Death…

My grandma has been on the brink of death for the last couple of weeks. She’s been in the hospital and slowly but surely her health has been deteriorating. everything was slowly breaking down inside her body. most of these things didnt even register on the little machine w/ her vital signs that we frantically stared at while hoping for some kind of miraculous improvement. Of course, as could be expected w/ a 92 year old woman, that miraculous improvement never came. instead, things got worse and worse until tueday when the doctors told us that she didnt have a chance of lasting another day.

that day was awful. it was excruciating being in her hospital room, watching her lay there gasping for breath, and knowing that at any minute it could be the end. several of her other relatives came by to see her that day, and it was heart-wrenching to see the looks on their faces when they saw what my grandma had been reduced to. everybody braced themselves, each second afraid that the moment would come right at that time. i’ve never seen a dead person before. no one really close to me had died yet. in fact, i’ve never even been to a funeral or even to a cemetery. i kept thinking that i hoped i wouldnt be there in the room when it actually happened. i didnt think i could handle actually seeing it.

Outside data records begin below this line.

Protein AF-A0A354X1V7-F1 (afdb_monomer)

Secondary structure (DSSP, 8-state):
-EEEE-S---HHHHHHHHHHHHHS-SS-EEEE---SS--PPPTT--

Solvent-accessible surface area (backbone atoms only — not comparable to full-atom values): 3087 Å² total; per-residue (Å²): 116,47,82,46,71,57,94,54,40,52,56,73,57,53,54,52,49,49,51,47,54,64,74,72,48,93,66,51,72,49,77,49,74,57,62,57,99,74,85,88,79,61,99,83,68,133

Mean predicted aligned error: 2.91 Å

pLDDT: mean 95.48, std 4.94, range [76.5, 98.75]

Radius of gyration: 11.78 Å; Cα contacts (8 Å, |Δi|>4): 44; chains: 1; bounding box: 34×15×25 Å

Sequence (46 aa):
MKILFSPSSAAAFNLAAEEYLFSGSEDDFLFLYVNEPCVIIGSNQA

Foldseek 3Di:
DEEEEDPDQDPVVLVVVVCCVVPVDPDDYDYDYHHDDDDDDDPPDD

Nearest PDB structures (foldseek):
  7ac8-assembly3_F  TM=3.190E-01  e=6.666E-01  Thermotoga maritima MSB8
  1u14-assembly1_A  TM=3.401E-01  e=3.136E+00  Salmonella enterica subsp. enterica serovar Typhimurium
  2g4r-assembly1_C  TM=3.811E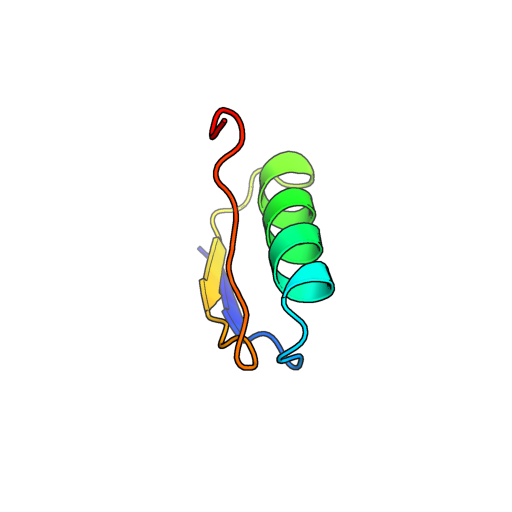-01  e=4.156E+00  Mycobacterium tuberculosis
  5zyo-assembly2_D  TM=3.096E-01  e=7.830E+00  Escherichia coli K-12

Structure (mmCIF, N/CA/C/O backbone):
data_AF-A0A354X1V7-F1
#
_entry.id   AF-A0A354X1V7-F1
#
loop_
_atom_site.group_PDB
_atom_site.id
_atom_site.type_symbol
_atom_site.label_atom_id
_atom_site.label_alt_id
_atom_site.label_comp_id
_atom_site.label_asym_id
_atom_site.label_entity_id
_atom_site.label_seq_id
_atom_site.pdbx_PDB_ins_code
_atom_site.Cartn_x
_atom_site.Cartn_y
_atom_site.Cartn_z
_atom_site.occupancy
_atom_site.B_iso_or_equiv
_atom_site.auth_seq_id
_atom_site.auth_comp_id
_atom_site.auth_asym_id
_atom_site.auth_atom_id
_atom_site.pdbx_PDB_model_num
ATOM 1 N N . MET A 1 1 ? -12.763 -2.173 12.665 1.00 84.12 1 MET A N 1
ATOM 2 C CA . MET A 1 1 ? -11.963 -2.794 11.590 1.00 84.12 1 MET A CA 1
ATOM 3 C C . MET A 1 1 ? -12.719 -2.787 10.265 1.00 84.12 1 MET A C 1
ATOM 5 O O . MET A 1 1 ? -13.726 -3.477 10.134 1.00 84.12 1 MET A O 1
ATOM 9 N N . LYS A 1 2 ? -12.252 -1.988 9.303 1.00 94.50 2 LYS A N 1
ATOM 10 C CA . LYS A 1 2 ? -12.778 -1.861 7.934 1.00 94.50 2 LYS A CA 1
ATOM 11 C C . LYS A 1 2 ? -11.789 -2.493 6.952 1.00 94.50 2 LYS A C 1
ATOM 13 O O . LYS A 1 2 ? -10.587 -2.392 7.165 1.00 94.50 2 LYS A O 1
ATOM 18 N N . ILE A 1 3 ? -12.275 -3.137 5.892 1.00 97.06 3 ILE A N 1
ATOM 19 C CA . ILE A 1 3 ? -11.421 -3.783 4.882 1.00 97.06 3 ILE A CA 1
ATOM 20 C C . ILE A 1 3 ? -11.547 -3.012 3.574 1.00 97.06 3 ILE A C 1
ATOM 22 O O . ILE A 1 3 ? -12.657 -2.803 3.085 1.00 97.06 3 ILE A O 1
ATOM 26 N N . LEU A 1 4 ? -10.413 -2.590 3.025 1.00 97.31 4 LEU A N 1
AT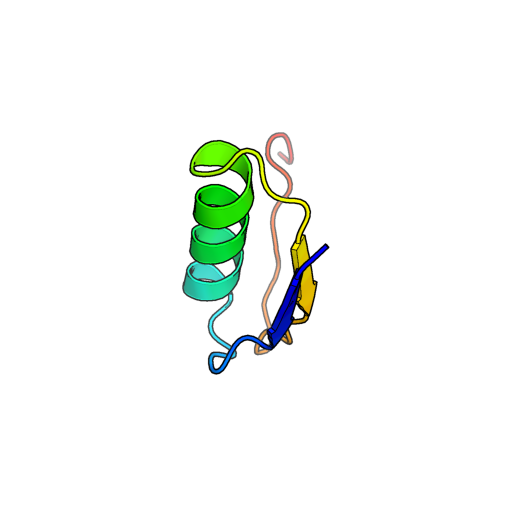OM 27 C CA . LEU A 1 4 ? -10.324 -1.796 1.808 1.00 97.31 4 LEU A CA 1
ATOM 28 C C . LEU A 1 4 ? -9.380 -2.476 0.816 1.00 97.31 4 LEU A C 1
ATOM 30 O O . LEU A 1 4 ? -8.312 -2.958 1.188 1.00 97.31 4 LEU A O 1
ATOM 34 N N . PHE A 1 5 ? -9.765 -2.462 -0.456 1.00 98.31 5 PHE A N 1
ATOM 35 C CA . PHE A 1 5 ? -8.921 -2.885 -1.568 1.00 98.31 5 PHE A CA 1
ATOM 36 C C . PHE A 1 5 ? -8.613 -1.662 -2.419 1.00 98.31 5 PHE A C 1
ATOM 38 O O . PHE A 1 5 ? -9.538 -0.952 -2.821 1.00 98.31 5 PHE A O 1
ATOM 45 N N . SER A 1 6 ? -7.335 -1.400 -2.683 1.00 98.06 6 SER A N 1
ATOM 46 C CA . SER A 1 6 ? -6.983 -0.289 -3.565 1.00 98.06 6 SER A CA 1
ATOM 47 C C . SER A 1 6 ? -7.431 -0.579 -4.999 1.00 98.06 6 SER A C 1
ATOM 49 O O . SER A 1 6 ? -7.130 -1.656 -5.518 1.00 98.06 6 SER A O 1
ATOM 51 N N . PRO A 1 7 ? -8.101 0.371 -5.678 1.00 97.44 7 PRO A N 1
ATOM 52 C CA . PRO A 1 7 ? -8.394 0.254 -7.103 1.00 97.44 7 PRO A CA 1
ATOM 53 C C . PRO A 1 7 ? -7.180 0.586 -7.986 1.00 97.44 7 PRO A C 1
ATOM 55 O O . PRO A 1 7 ? -7.267 0.466 -9.205 1.00 97.44 7 PRO A O 1
ATOM 58 N N . SER A 1 8 ? -6.072 1.050 -7.400 1.00 98.31 8 SER A N 1
ATOM 59 C CA . SER A 1 8 ? -4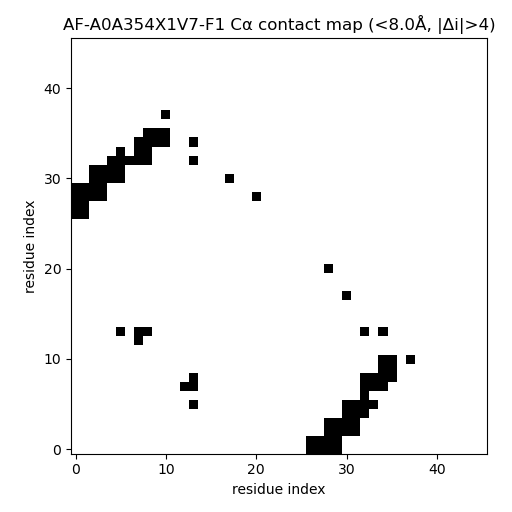.891 1.523 -8.119 1.00 98.31 8 SER A CA 1
ATOM 60 C C . SER A 1 8 ? -3.693 0.604 -7.905 1.00 98.31 8 SER A C 1
ATOM 62 O O . SER A 1 8 ? -3.468 0.096 -6.805 1.00 98.31 8 SER A O 1
ATOM 64 N N . SER A 1 9 ? -2.879 0.458 -8.950 1.00 98.44 9 SER A N 1
ATOM 65 C CA . SER A 1 9 ? -1.556 -0.165 -8.873 1.00 98.44 9 SER A CA 1
ATOM 66 C C . SER A 1 9 ? -0.408 0.842 -8.792 1.00 98.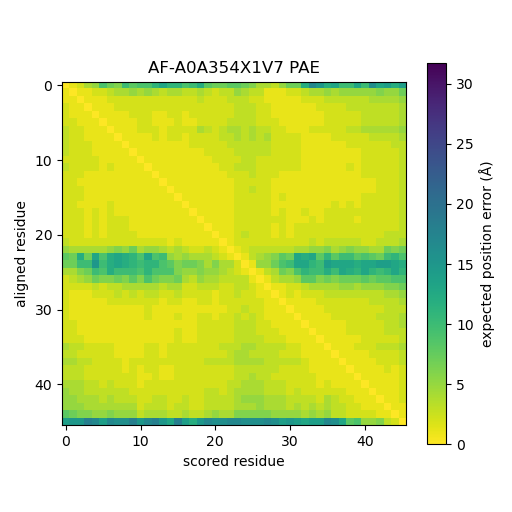44 9 SER A C 1
ATOM 68 O O . SER A 1 9 ? 0.749 0.442 -8.702 1.00 98.44 9 SER A O 1
ATOM 70 N N . ALA A 1 10 ? -0.691 2.147 -8.820 1.00 98.62 10 ALA A N 1
ATOM 71 C CA . ALA A 1 10 ? 0.346 3.166 -8.721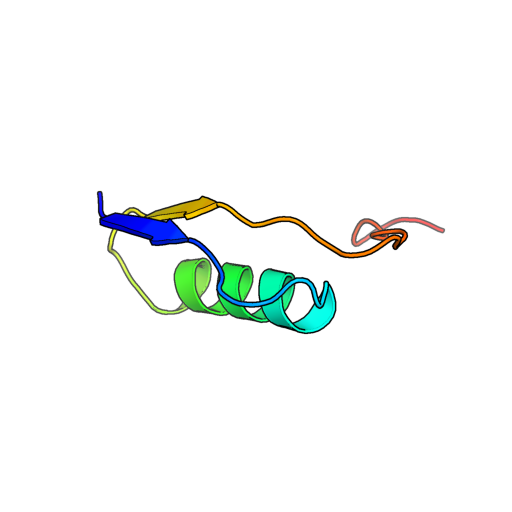 1.00 98.62 10 ALA A CA 1
ATOM 72 C C . ALA A 1 10 ? 0.866 3.260 -7.278 1.00 98.62 10 ALA A C 1
ATOM 74 O O . ALA A 1 10 ? 0.124 3.628 -6.363 1.00 98.62 10 ALA A O 1
ATOM 75 N N . ALA A 1 11 ? 2.160 2.996 -7.082 1.00 98.56 11 ALA A N 1
ATOM 76 C CA . ALA A 1 11 ? 2.783 2.981 -5.757 1.00 98.56 11 ALA A CA 1
ATOM 77 C C . ALA A 1 11 ? 2.607 4.299 -4.987 1.00 98.56 11 ALA A C 1
ATOM 79 O O . ALA A 1 11 ? 2.266 4.287 -3.807 1.00 98.56 11 ALA A O 1
ATOM 80 N N . ALA A 1 12 ? 2.765 5.440 -5.667 1.00 98.19 12 ALA A N 1
ATOM 81 C CA . ALA A 1 12 ? 2.592 6.756 -5.052 1.00 98.19 12 ALA A CA 1
ATOM 82 C C . ALA A 1 12 ? 1.169 6.970 -4.511 1.00 98.19 12 ALA A C 1
ATOM 84 O O . ALA A 1 12 ? 1.000 7.541 -3.437 1.00 98.19 12 ALA A O 1
ATOM 85 N N . PHE A 1 13 ? 0.149 6.482 -5.225 1.00 98.44 13 PHE A N 1
ATOM 86 C CA . PHE A 1 13 ? -1.234 6.559 -4.759 1.00 98.44 13 PHE A CA 1
ATOM 87 C C . PHE A 1 13 ? -1.461 5.650 -3.550 1.00 98.44 13 PHE A C 1
ATOM 89 O O . PHE A 1 13 ? -2.051 6.089 -2.569 1.00 98.44 13 PHE A O 1
ATOM 96 N N . ASN A 1 14 ? -0.975 4.406 -3.601 1.00 98.56 14 ASN A N 1
ATOM 97 C CA . ASN A 1 14 ? -1.171 3.439 -2.520 1.00 98.56 14 ASN A CA 1
ATOM 98 C C . ASN A 1 14 ? -0.509 3.890 -1.213 1.00 98.56 14 ASN A C 1
ATOM 100 O O . ASN A 1 14 ? -1.155 3.841 -0.171 1.00 98.56 14 ASN A O 1
ATOM 104 N N . LEU A 1 15 ? 0.717 4.418 -1.273 1.00 98.19 15 LEU A N 1
ATOM 105 C CA . LEU A 1 15 ? 1.402 4.960 -0.095 1.00 98.19 15 LEU A CA 1
ATOM 106 C C . LEU A 1 15 ? 0.734 6.238 0.435 1.00 98.19 15 LEU A C 1
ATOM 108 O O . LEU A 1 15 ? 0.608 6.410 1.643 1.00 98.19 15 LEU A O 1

after a long hard day at the hospital, i finally went home. the next morning at 7am, i was woken up by the ringing of my cell and my cousin’s crying on the other line. my grandma had just passed away. my heart sank. it was the moment i had been expecting for a while, and yet still when it happened, it was devastating. An hour later i met my relatives at the hospital. a sea of red puffy eyes and looks of sorrow. at that point my mom said i should go to my grandma’s hospital room to “say goodbye” or whatever. as i walked down the hall with my mom, my mind raced “should i do this? should i just say i can’t? can i handle this?? oh my god. fuck. fuck. fuck.”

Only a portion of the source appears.